= Bene Komare =

The Bene Komare were a Palmyrene tribe who were attested as one of the main four tribes of Palmyra.

==Name==
The tribe was known as the Komare (Chomarenoi in Ancient Greek) and were only once mentioned with the Greek name Choneitai; both names mean priests. Komare is the plural of Kumra, which means priest in Aramaic, while Choneitai is the Greek plural of the Canaanite Kohen, which means priest.

==Origin and history==
The Canaanite name occurred earlier than the Aramaic one, indicating that they were of Canaanite origin who became established in Palmyra before 32 BC. They were first mentioned in an inscription from Dura-Europos, when in 33 BC, Maliku son of Ramu from the Komare in association with a member of the Gaddibol tribe built a temple for Bel and Yarhibol in that city, which contained a Palmyrene trade colony. The Komare were one of the main four tribes in Palmyra which constituted the nucleus of the city's society.
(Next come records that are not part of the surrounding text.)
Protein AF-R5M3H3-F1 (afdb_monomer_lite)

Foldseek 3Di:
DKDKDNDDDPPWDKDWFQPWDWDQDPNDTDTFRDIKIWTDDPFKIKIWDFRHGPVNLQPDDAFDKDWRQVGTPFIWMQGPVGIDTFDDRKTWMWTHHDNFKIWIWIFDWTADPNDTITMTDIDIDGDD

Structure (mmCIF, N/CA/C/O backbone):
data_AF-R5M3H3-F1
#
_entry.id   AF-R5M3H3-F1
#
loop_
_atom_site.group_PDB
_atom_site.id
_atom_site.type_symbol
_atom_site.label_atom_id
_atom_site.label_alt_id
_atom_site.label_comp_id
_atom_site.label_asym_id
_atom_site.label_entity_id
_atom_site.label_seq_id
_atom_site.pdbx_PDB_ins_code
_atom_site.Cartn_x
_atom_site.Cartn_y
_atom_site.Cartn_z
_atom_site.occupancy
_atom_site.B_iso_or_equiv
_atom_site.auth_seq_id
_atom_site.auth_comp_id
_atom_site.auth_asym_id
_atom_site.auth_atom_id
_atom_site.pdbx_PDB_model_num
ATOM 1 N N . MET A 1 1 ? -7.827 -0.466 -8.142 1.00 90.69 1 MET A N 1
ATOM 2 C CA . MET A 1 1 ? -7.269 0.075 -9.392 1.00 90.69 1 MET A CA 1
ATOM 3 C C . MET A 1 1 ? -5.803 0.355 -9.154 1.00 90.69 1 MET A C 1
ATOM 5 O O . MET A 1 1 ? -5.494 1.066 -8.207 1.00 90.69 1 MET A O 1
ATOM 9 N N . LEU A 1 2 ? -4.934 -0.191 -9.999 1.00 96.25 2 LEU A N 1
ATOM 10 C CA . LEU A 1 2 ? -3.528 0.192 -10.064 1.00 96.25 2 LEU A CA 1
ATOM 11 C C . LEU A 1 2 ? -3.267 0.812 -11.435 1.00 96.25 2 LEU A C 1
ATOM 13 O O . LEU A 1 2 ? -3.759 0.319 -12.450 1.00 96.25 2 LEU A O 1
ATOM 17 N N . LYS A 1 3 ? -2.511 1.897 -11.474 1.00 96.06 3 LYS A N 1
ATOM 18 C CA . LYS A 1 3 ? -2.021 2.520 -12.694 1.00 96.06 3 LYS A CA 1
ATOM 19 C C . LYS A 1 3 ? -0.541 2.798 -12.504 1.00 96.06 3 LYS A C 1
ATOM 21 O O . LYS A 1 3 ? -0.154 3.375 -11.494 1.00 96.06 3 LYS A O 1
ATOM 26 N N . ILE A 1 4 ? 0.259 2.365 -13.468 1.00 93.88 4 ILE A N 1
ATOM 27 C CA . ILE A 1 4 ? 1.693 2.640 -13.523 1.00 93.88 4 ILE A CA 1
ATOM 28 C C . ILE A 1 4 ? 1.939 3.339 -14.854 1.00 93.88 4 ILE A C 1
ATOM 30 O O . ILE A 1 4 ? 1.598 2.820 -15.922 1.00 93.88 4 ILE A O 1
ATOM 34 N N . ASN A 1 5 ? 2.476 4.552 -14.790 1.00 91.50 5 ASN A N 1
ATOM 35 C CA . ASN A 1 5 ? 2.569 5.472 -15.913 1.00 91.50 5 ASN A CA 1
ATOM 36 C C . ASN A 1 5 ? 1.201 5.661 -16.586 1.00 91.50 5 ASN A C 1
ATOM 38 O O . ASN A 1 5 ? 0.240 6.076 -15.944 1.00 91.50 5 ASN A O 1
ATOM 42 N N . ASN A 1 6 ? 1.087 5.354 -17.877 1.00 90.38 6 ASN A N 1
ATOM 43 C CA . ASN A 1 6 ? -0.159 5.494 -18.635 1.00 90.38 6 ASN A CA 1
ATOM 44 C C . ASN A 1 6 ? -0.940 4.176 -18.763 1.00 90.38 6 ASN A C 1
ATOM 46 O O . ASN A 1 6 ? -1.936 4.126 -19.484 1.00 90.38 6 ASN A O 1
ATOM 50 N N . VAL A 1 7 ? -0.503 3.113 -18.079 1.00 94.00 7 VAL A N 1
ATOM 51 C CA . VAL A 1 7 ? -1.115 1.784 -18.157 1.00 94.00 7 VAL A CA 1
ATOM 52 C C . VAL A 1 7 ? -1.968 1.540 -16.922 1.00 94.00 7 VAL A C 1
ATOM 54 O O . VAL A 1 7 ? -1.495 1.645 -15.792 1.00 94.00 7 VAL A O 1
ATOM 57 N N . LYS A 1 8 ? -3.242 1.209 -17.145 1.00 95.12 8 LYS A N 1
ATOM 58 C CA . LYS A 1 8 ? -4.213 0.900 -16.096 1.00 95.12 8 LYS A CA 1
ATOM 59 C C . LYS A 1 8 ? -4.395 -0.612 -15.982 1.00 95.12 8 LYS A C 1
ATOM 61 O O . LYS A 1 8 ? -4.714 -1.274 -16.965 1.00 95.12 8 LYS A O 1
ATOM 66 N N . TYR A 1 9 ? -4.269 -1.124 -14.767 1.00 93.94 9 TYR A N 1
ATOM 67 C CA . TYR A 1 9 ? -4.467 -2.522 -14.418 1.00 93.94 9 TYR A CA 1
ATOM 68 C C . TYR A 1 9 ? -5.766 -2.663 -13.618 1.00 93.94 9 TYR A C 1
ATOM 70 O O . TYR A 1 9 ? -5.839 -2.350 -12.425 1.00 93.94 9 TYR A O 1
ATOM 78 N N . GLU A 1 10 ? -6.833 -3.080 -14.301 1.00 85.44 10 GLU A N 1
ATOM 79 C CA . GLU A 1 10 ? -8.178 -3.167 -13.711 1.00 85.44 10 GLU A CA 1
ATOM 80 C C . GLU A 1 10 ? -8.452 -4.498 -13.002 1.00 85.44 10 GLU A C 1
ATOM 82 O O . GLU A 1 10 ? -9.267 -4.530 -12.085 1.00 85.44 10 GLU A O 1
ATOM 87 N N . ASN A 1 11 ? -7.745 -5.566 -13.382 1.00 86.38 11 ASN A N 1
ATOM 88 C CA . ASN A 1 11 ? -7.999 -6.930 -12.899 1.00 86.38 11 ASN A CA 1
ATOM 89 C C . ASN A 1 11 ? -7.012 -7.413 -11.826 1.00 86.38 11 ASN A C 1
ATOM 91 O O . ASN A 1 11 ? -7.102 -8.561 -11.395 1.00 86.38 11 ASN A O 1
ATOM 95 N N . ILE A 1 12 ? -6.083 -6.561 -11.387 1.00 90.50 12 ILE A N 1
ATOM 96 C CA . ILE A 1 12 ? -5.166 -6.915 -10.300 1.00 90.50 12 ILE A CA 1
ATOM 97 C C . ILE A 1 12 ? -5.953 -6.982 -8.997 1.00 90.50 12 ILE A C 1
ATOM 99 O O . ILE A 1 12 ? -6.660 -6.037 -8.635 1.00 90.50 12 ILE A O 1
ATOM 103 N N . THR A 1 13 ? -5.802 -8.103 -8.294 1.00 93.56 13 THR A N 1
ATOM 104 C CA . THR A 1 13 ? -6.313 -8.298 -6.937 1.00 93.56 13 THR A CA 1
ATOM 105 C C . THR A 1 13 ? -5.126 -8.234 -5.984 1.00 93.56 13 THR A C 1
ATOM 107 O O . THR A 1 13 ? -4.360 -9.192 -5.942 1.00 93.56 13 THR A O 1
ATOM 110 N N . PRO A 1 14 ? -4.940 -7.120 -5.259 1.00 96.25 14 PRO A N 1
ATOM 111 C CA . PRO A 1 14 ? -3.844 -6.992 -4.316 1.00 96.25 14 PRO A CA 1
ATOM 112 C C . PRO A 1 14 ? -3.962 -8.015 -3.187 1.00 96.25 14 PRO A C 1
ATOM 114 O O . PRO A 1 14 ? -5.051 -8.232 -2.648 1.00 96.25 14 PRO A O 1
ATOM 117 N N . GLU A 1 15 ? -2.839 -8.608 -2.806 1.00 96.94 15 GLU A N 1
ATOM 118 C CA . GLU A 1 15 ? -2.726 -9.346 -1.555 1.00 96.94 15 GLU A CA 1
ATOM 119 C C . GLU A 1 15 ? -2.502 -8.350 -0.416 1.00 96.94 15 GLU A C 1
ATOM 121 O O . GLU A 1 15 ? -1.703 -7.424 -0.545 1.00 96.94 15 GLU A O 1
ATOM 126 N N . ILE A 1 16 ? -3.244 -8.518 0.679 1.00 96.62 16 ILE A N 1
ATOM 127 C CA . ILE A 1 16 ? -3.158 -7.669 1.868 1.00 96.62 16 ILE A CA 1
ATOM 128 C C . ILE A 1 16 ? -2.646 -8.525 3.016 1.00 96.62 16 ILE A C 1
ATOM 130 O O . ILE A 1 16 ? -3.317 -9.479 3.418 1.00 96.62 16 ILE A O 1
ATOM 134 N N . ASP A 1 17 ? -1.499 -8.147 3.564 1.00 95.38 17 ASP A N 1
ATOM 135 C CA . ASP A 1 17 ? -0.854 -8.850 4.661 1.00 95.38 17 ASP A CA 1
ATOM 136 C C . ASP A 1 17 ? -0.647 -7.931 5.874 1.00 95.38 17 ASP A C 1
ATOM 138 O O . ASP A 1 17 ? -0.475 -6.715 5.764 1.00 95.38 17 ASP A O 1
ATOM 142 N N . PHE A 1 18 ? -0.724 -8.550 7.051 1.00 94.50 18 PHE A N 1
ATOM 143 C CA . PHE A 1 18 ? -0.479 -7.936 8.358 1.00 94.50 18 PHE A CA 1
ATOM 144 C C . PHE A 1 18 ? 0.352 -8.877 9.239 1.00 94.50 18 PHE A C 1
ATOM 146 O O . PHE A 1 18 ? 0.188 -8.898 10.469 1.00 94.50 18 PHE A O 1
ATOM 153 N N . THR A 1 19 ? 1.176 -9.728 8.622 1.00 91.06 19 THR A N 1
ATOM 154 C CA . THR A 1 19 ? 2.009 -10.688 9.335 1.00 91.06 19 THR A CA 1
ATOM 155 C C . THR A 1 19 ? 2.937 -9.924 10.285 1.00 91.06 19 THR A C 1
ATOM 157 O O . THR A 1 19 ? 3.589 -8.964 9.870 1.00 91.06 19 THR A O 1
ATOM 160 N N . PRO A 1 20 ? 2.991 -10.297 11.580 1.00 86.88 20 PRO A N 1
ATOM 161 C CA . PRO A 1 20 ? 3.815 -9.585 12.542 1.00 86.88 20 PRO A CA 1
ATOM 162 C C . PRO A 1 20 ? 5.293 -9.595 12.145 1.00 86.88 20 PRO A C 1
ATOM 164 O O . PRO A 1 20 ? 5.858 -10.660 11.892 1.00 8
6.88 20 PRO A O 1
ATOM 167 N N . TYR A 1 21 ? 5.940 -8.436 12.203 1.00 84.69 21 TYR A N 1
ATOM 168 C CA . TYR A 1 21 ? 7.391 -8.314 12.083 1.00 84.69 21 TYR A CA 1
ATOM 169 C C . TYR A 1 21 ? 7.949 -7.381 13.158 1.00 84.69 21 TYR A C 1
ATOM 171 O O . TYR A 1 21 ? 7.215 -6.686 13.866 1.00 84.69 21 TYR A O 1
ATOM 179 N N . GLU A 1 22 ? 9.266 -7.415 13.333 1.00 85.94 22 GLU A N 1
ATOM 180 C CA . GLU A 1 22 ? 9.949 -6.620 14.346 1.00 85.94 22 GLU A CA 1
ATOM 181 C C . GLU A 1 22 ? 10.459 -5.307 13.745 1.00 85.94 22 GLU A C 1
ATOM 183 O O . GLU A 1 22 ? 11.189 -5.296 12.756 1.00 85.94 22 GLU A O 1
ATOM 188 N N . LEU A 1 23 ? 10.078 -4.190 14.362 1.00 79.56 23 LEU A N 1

An inscription from November 21 AD mention that a certain Hashash son of Nesa from the Komare had a statue erected for him by his tribe and the tribe of Bene-Mattabol for his efforts in reconciling the two tribes who apparently got involved in a conflict.

The tribe was devoted to the cult of the gods Aglibol and Malakbel, and were connected with those deities temple known as the Holy Garden. The Komare were involved in the Palmyrene caravan trade and its merchants were attested in Babylon.